Nothing changes then  Steam Racket were always dear, 
It was one of the most expensive bits of water in Europe !!!


----------



## brockley (Mar 6, 2009)

Everything wackywyco said, plus there aren't many established sites here and those we have are not really geared up for kids, on the other hand, there are loads of places to wild camp with unrivalled views here, perhaps a little too remote for kids though.

The Steam Racket is expensive compared to other crossings and times to avoid are early June (TT races) as well as early September (Grand Prix). They really do take the proverbial Michael with prices during these times - unless of course you are into bike racing, the TT in particular is like a carnival atmosphere.

Places to see (have a google) - Laxey wheel, Sneafel mountain railway, Peel castle and House of Manannan, Castle Rushen, the Sound visitors centre, Fairy bridge, magnetic hill, Cregneash working museum - the list goes on.

Blackpool it isn't and may it always remain so. Kids might not appreciate it though, it depending on whether they can survive without theme parks etc etc.


----------



## BJT (Oct 31, 2008)

Went there three years ago, phoned Steam Packet and got a fair price for crossing plus site with hookup at Union Mills. Yes, the site was basic and aimed at TT bikers but with an M/H do you really need all the facilities?
Things to do - quite a bit, horse trams in Douglas, electric trams Douglas to Ramsey and up Snaefell, narrow gauge steam railway,
transport museum,airfield museum, horses home, TT circuit to drive, beaches if you want them.
Fuel is dearer than UK so top up before boarding the ferry (we managed a week of daily use) - there is an Asda and Morrisons in Morecambe. 
Local shopping is not cheap but there is a Tescos and M&S in Douglas and other shops selling Iceland & Waitrose products.
The weather was not brilliant, perishing cold at the top of Snaefell and in thick cloud in June!
There is an article about the island in a past issue of MMM.
Hope this is of some use.


----------



## thieawin (Jun 7, 2006)

The best sites for children would be Peel (municipal) or Glen Wyllin (Kirk Michael)(IOM government). Both have facilities and hook up. Glen Wyllin has a play area and direct access to a sandy beach. Ballaugh Curraghs (IOM government) is not really wild. There are loos and water. The Nobles Park Site (IOM government)in Douglas is OK and there atre klarge grassed play areas, pitch & put etc but most pitches are on a slope. St John FC (private) have a site next to the club house with facilities and hook up. There are 4 or 5 other sites, Union Mills, Greeba, (both private) Poulsom Park Castletown, and Mooragh Promenade Ramsey (both local authority permits required) and lots of wild camping.

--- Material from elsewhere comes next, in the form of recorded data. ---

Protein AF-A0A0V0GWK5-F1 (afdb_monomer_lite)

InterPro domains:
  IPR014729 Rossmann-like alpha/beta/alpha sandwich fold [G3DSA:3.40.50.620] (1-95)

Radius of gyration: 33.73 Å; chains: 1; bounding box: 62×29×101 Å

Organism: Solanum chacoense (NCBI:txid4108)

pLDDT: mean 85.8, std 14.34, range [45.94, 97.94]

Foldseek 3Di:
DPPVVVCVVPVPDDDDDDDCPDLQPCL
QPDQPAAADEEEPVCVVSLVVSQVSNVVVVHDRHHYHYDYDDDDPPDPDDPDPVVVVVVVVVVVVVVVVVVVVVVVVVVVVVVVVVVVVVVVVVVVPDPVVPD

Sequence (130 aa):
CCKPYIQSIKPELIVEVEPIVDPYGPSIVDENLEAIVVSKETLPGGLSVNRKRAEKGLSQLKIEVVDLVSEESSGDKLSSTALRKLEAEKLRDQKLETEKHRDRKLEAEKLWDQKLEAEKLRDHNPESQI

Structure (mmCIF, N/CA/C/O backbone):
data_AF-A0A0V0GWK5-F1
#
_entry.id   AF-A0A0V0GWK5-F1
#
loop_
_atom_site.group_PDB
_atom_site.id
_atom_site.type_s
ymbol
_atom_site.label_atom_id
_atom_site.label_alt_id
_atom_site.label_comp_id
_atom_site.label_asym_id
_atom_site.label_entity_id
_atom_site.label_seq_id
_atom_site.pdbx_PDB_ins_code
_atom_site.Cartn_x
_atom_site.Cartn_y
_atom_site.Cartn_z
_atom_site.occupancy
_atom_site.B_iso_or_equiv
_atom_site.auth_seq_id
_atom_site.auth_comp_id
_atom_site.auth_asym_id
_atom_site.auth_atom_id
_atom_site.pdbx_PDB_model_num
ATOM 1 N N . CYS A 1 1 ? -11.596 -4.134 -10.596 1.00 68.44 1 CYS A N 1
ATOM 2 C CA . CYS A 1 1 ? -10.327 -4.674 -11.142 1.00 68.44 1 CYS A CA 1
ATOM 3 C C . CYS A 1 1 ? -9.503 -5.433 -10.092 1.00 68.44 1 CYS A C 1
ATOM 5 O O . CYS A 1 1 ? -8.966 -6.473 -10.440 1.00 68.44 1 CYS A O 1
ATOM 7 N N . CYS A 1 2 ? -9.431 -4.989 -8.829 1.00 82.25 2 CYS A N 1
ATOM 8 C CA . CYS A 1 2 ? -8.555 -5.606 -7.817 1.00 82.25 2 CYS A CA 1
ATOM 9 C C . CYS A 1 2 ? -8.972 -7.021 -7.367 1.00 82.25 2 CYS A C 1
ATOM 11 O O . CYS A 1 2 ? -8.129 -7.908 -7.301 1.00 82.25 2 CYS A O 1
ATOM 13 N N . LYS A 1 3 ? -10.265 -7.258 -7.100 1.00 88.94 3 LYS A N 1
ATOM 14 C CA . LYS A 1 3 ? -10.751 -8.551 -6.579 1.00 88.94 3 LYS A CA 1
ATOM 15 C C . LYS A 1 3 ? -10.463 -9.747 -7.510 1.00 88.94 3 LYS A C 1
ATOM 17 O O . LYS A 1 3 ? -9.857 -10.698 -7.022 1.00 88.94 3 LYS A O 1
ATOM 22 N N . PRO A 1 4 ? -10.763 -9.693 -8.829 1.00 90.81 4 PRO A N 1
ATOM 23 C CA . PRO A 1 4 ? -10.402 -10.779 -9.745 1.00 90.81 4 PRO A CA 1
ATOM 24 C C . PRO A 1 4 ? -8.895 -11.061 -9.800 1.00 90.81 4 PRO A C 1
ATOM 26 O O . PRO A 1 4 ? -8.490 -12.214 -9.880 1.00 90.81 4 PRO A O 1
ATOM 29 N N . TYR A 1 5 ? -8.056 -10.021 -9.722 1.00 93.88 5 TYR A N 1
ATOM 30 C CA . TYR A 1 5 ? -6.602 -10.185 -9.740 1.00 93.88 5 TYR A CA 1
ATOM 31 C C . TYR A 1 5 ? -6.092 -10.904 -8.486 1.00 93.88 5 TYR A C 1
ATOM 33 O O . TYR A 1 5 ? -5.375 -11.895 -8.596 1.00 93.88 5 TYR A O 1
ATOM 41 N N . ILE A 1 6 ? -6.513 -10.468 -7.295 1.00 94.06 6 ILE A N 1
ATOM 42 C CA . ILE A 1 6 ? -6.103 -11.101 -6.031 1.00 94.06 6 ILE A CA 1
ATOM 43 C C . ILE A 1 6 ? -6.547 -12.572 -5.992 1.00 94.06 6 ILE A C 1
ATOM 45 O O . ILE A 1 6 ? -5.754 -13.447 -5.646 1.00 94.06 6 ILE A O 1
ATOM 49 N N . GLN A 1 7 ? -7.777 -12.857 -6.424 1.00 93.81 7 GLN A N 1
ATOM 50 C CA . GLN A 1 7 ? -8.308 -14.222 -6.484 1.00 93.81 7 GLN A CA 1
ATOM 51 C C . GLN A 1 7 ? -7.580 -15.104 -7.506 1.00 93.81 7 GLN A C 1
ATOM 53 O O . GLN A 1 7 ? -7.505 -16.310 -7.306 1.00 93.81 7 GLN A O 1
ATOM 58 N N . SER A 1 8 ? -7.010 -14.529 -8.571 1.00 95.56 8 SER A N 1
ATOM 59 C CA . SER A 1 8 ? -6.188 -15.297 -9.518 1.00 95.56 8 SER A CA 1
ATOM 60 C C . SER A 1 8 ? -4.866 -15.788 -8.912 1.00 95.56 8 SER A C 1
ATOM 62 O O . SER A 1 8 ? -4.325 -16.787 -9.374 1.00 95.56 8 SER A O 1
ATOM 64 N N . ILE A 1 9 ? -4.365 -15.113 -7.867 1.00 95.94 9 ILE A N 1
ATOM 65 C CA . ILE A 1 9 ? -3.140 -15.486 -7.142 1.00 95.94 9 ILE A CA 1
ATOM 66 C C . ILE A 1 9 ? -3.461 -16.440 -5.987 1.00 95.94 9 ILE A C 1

This place is ieal for families with kids who want an activity holiday.

I did an itinerary for some visitors two years ago, which I will PM to you, or post, when I locate it. 

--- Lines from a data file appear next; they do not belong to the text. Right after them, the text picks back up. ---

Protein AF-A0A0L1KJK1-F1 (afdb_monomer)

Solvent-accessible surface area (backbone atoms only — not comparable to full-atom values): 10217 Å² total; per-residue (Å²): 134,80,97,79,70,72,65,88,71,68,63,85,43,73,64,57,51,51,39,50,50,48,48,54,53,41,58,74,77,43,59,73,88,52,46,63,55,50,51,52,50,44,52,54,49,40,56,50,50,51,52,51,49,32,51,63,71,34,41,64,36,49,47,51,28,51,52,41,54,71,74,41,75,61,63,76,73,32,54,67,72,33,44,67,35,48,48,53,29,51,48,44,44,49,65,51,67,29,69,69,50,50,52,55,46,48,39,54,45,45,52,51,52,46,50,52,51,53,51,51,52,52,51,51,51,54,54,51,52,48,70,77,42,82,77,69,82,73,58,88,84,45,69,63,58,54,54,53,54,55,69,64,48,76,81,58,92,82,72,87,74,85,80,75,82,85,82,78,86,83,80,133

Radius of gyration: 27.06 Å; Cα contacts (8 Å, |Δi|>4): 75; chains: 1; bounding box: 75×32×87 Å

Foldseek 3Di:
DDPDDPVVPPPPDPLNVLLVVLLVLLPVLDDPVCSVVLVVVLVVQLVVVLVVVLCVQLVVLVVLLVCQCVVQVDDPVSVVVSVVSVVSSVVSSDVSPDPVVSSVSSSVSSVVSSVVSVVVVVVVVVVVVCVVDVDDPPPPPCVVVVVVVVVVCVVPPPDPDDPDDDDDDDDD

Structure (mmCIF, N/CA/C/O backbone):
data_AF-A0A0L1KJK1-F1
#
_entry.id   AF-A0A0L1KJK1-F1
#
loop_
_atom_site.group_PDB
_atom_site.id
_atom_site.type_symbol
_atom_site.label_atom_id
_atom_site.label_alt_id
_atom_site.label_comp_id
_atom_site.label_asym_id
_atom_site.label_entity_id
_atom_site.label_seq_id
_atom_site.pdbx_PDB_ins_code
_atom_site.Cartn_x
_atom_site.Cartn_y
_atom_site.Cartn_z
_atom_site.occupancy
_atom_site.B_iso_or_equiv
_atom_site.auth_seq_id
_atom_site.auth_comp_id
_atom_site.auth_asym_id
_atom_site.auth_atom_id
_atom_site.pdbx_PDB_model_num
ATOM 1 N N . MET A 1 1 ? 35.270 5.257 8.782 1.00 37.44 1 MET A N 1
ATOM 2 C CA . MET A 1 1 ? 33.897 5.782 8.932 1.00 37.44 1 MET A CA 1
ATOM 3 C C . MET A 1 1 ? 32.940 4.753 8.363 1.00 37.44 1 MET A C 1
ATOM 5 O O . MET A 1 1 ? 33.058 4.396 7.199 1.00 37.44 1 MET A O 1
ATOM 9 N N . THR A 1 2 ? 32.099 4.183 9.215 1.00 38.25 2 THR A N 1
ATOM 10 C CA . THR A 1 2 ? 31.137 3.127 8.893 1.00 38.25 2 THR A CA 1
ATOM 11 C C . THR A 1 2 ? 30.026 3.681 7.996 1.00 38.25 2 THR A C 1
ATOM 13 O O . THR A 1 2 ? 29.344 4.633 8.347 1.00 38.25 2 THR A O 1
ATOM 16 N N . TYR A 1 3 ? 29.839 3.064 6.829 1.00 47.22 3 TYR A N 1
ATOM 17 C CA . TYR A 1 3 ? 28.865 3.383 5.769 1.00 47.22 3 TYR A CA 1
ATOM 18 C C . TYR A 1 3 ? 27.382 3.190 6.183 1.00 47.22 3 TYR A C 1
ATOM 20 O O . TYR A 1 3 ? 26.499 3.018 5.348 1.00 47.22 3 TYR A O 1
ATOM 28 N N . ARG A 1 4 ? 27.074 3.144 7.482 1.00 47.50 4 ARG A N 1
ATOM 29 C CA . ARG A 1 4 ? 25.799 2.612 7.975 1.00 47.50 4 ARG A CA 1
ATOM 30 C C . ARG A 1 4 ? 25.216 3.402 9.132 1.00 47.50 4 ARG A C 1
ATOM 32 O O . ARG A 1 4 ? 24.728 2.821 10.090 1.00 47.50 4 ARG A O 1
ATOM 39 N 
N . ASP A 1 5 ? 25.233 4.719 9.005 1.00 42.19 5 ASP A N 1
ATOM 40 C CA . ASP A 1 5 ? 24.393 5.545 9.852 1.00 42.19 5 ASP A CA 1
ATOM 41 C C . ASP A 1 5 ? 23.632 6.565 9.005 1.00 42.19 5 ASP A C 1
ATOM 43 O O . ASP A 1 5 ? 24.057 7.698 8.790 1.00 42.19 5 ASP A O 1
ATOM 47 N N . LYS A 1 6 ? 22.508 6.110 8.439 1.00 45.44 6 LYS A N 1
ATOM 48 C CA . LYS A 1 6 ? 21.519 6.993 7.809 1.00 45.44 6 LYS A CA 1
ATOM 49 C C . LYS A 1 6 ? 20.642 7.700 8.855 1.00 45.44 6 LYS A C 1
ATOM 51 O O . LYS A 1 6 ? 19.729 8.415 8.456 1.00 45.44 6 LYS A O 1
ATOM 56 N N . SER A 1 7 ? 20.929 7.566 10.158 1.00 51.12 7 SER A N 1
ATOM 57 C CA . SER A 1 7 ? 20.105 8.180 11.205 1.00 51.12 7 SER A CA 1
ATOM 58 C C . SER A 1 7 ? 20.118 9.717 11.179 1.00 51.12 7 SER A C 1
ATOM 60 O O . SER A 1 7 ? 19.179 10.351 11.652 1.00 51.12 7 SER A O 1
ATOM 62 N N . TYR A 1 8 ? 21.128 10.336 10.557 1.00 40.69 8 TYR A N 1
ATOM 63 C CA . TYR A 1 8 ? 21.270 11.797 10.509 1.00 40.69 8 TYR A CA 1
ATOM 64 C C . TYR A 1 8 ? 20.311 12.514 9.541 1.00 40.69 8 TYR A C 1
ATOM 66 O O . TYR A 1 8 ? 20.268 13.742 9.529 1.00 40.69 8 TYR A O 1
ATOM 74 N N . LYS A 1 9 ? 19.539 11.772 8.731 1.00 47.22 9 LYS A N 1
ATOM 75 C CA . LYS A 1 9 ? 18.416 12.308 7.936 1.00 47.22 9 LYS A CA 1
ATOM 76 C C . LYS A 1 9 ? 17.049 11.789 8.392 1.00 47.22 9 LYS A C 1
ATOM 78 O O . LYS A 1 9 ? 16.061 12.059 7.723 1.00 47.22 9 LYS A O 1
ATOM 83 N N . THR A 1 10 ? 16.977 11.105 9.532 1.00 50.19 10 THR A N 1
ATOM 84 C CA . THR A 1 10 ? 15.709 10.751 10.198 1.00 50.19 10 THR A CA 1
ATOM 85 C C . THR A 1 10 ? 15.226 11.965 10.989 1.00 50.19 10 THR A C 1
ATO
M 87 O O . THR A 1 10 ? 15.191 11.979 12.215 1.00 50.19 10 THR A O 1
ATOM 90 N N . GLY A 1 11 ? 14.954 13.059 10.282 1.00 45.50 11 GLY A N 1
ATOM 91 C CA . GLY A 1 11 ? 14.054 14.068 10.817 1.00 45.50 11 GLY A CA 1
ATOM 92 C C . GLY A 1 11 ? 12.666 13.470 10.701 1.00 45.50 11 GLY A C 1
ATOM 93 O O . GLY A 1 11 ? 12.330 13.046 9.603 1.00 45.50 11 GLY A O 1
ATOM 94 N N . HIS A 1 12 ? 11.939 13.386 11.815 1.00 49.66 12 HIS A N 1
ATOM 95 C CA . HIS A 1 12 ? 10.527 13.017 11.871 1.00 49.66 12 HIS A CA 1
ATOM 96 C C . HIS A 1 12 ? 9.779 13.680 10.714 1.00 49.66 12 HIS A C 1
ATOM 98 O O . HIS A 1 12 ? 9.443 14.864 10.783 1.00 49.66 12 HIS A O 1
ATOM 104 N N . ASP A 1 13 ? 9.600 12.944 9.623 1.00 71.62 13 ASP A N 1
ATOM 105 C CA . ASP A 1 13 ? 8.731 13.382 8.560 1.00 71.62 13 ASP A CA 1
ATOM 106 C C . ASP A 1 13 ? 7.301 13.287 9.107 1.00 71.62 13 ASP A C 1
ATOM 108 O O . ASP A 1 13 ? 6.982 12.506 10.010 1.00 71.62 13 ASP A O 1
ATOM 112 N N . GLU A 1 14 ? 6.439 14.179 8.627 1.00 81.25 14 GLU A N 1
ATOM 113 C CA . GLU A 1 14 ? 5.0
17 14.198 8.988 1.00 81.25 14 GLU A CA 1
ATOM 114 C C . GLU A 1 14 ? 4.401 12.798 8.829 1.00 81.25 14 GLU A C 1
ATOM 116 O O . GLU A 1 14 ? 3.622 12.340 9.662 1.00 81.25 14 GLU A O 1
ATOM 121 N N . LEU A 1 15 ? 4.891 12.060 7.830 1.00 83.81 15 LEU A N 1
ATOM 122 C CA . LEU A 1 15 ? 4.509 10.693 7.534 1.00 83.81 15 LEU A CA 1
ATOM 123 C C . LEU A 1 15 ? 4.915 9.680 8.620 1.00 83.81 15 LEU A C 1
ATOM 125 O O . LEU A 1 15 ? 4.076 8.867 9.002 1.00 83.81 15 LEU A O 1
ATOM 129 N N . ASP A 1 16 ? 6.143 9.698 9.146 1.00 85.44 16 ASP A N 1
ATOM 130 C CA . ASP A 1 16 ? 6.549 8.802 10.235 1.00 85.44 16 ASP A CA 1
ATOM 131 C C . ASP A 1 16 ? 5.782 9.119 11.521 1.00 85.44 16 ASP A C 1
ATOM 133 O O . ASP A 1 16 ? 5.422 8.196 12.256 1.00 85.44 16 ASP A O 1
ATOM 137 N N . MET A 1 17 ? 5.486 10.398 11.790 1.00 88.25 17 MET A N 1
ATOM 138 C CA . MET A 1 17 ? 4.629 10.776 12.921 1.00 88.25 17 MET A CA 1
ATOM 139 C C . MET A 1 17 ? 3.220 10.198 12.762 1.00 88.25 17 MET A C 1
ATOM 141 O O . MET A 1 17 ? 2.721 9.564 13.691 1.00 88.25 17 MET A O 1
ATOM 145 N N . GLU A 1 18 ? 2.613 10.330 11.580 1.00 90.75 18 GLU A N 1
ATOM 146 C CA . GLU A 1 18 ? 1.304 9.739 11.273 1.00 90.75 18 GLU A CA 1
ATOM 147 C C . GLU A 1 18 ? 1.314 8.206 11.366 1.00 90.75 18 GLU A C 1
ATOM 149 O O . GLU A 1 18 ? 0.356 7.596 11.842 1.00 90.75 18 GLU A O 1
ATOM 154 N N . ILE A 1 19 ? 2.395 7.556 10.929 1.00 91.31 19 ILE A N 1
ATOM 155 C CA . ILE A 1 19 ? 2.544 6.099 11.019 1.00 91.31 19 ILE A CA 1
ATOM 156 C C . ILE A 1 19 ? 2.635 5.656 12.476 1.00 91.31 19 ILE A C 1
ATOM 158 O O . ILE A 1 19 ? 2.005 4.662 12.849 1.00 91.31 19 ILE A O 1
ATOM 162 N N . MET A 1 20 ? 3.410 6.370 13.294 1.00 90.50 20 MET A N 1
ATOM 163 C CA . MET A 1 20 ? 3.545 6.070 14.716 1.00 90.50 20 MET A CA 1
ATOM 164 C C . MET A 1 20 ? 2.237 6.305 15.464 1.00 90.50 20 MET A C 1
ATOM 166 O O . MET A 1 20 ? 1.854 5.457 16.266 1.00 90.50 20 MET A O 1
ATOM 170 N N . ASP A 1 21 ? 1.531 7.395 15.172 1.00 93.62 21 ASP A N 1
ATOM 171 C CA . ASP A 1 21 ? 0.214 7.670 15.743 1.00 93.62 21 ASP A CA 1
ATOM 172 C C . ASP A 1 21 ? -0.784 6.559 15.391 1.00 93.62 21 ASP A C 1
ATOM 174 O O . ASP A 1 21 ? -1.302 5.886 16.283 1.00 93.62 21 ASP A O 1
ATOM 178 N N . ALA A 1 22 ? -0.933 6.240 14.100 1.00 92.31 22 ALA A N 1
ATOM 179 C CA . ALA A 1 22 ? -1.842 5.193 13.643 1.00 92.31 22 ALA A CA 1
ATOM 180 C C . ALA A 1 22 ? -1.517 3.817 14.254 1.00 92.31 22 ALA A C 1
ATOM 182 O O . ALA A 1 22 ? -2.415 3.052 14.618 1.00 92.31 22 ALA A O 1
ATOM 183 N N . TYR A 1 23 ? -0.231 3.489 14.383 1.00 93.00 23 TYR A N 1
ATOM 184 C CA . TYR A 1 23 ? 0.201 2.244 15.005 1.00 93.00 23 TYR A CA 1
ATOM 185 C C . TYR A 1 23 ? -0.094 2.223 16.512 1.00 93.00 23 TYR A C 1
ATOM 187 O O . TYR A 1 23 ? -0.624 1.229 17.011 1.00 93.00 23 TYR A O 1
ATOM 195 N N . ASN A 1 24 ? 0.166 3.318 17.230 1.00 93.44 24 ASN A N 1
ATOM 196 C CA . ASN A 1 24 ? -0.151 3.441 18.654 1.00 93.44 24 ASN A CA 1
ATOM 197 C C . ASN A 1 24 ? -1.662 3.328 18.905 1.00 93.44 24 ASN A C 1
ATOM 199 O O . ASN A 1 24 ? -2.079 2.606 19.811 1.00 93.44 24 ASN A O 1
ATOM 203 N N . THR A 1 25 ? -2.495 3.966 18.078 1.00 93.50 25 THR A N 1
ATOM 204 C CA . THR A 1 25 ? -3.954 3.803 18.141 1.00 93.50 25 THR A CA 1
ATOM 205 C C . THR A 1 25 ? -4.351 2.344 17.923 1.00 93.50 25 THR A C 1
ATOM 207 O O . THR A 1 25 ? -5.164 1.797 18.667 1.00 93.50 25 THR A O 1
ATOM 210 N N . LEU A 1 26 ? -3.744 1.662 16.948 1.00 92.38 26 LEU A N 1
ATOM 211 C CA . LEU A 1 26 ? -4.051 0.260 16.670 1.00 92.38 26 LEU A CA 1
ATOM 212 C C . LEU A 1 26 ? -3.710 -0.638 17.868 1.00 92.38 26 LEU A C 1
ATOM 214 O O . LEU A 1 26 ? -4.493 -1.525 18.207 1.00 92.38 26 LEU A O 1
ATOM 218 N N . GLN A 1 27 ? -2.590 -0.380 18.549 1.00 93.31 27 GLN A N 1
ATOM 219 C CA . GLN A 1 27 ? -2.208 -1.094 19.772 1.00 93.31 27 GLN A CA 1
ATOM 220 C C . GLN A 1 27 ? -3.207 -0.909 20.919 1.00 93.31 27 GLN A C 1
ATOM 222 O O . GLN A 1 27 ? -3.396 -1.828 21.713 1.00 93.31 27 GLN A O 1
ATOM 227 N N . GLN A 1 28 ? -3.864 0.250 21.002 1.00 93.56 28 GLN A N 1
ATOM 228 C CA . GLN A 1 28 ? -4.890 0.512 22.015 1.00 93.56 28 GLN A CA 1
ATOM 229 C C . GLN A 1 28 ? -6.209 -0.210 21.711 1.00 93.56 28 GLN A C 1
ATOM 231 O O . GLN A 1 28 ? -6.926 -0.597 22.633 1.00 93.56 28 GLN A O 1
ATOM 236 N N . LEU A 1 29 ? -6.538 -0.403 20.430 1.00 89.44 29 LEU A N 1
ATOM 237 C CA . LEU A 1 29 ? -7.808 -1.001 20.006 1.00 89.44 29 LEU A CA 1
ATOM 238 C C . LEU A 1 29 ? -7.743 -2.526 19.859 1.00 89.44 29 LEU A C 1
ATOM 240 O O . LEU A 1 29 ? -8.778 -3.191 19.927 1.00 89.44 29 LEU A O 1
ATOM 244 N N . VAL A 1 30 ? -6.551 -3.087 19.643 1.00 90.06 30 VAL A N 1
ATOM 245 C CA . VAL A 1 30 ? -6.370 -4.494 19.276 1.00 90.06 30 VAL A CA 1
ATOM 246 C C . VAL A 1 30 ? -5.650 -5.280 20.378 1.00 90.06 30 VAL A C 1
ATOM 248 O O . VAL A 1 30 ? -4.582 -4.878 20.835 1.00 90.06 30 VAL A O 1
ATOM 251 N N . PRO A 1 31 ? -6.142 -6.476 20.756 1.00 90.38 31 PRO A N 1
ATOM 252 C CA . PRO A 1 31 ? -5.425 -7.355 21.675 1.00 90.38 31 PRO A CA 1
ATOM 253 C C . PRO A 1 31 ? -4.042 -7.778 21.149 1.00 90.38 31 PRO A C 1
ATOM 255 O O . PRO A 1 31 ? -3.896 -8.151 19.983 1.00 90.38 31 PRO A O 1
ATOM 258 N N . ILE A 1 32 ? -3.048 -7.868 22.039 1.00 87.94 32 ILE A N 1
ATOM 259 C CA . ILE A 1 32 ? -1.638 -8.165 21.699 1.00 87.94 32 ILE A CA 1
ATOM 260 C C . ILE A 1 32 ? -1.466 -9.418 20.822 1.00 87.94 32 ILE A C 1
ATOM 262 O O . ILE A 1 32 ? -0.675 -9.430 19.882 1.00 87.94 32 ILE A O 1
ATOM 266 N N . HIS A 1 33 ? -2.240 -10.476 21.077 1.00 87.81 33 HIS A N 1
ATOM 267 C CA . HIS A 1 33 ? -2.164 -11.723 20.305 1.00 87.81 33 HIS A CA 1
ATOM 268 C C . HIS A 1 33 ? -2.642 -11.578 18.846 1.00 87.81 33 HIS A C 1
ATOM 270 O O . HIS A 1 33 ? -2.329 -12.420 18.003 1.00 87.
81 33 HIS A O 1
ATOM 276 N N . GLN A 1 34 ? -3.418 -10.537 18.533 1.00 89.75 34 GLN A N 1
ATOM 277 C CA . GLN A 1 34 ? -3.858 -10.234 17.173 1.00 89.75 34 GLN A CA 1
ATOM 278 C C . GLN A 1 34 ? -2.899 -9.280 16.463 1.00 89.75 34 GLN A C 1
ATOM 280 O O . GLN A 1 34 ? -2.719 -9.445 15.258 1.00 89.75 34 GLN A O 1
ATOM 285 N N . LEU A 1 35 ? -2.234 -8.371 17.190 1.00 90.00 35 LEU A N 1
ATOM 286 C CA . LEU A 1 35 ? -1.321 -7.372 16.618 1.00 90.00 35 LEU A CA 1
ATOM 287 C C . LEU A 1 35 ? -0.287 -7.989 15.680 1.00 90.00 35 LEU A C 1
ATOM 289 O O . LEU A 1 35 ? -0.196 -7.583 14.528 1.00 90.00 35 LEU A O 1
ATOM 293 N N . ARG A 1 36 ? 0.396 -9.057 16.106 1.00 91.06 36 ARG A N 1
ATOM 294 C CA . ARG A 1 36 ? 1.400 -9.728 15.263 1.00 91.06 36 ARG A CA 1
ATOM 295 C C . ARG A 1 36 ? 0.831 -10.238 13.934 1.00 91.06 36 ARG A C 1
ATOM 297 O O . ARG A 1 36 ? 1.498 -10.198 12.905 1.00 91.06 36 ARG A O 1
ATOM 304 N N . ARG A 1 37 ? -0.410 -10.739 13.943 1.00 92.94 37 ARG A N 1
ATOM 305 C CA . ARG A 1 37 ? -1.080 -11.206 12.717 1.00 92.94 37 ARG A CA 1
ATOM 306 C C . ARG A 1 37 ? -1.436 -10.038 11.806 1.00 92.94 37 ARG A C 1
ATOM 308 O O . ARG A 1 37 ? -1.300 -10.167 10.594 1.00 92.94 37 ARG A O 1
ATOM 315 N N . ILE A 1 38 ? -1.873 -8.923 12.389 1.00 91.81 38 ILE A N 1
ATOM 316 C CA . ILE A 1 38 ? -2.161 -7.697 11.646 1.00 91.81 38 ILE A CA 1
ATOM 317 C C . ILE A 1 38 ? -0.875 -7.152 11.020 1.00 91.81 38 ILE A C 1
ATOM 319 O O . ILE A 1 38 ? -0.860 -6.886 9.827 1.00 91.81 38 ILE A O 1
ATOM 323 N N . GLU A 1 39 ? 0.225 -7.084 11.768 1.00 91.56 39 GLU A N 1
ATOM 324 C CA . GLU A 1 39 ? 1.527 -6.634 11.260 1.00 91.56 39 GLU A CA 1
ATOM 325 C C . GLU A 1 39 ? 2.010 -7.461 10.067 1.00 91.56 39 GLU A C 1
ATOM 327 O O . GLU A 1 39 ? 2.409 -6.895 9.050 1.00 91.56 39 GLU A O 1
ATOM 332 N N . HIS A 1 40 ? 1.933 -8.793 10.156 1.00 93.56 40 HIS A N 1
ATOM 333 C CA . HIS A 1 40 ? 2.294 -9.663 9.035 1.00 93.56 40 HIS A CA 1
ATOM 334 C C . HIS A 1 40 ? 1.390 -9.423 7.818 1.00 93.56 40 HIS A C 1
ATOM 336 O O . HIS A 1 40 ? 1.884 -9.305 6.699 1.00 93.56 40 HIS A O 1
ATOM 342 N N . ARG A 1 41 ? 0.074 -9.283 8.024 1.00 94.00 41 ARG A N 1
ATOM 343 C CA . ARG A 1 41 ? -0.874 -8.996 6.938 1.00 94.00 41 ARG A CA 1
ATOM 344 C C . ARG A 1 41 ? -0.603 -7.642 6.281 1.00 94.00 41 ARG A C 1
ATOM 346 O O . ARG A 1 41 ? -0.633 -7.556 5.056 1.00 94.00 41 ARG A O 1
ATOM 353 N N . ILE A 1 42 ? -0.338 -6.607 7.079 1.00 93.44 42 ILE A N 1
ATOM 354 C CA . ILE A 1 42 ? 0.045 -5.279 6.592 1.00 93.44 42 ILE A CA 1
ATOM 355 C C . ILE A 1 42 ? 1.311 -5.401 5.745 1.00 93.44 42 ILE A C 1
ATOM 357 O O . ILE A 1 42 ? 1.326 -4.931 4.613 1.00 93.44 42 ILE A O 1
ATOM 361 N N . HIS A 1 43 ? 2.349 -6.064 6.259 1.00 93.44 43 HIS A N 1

If you book now and avoid the most expensive times ie Fridays and Saturdays off Island and Mondays onto Island you can get cheaper fares, but not as cheap as cross channel, but then its three times the distance. The Liverpool fast craft are more expensive (premium fare for speed) and cannot carry the largest motorhomes, go via Heysham mid week, mid afternoon for the best fare deal


----------



## thieawin (Jun 7, 2006)

I am a fan of the IOM. I have a motor home. I belong to a motor home forum. I always push the IOM as an ideal destination. Here is my guide for a recent visitor (July 2008)

Hello 

well you may miss the scooter festival and you definitely miss our national day 5th July, but held on 7th, due to the week end, but you hit race week for the Southern 100 motorbike races. 

Arrival day I suggest you stay on the Marine Drive just south of Douglas (along South Quay and then up Douglas Head Road), and then make an early start. I suspect that a clockwise trip may be best. 

Douglas has a Tesco and an M&S. There is a really good fish & chip shop, the Chart Room on North Quay at Quines Corner and a fresh fish restaurant (now closed) in Victoria Street next to the library. here you will rub shoulders with the stars who are over for filming. we have an active film industry. 

The beer is good, Okells local brew and Bushys a small independent. Bushys pub in Douglas is the Rovers Return and they do hearty grub. 

There are good restaurants and cocktail bars in Douglas, you may bankrupt yourself at Ciappellis (now closed) but according to A A Gill it is the best Italian outside London 

In the morning double back into Douglas and go south via Old Castletown Road going to coast at Port Soderick and Port Grenaugh before going to Castletown, Georgian Square and C15 Castle, go to Derbyhaven, Fort Island and Langness. Light house there owned by Top Gear Clarkson who has fenced off an area and upset the locals, he says they look through his windows. Back to Castletown. If there is a race or practice you are stuck and cannot go further South. watch out for angry locals busy wire cutting and trespassing with dogs, angry Clarksons with guns and of course seals. 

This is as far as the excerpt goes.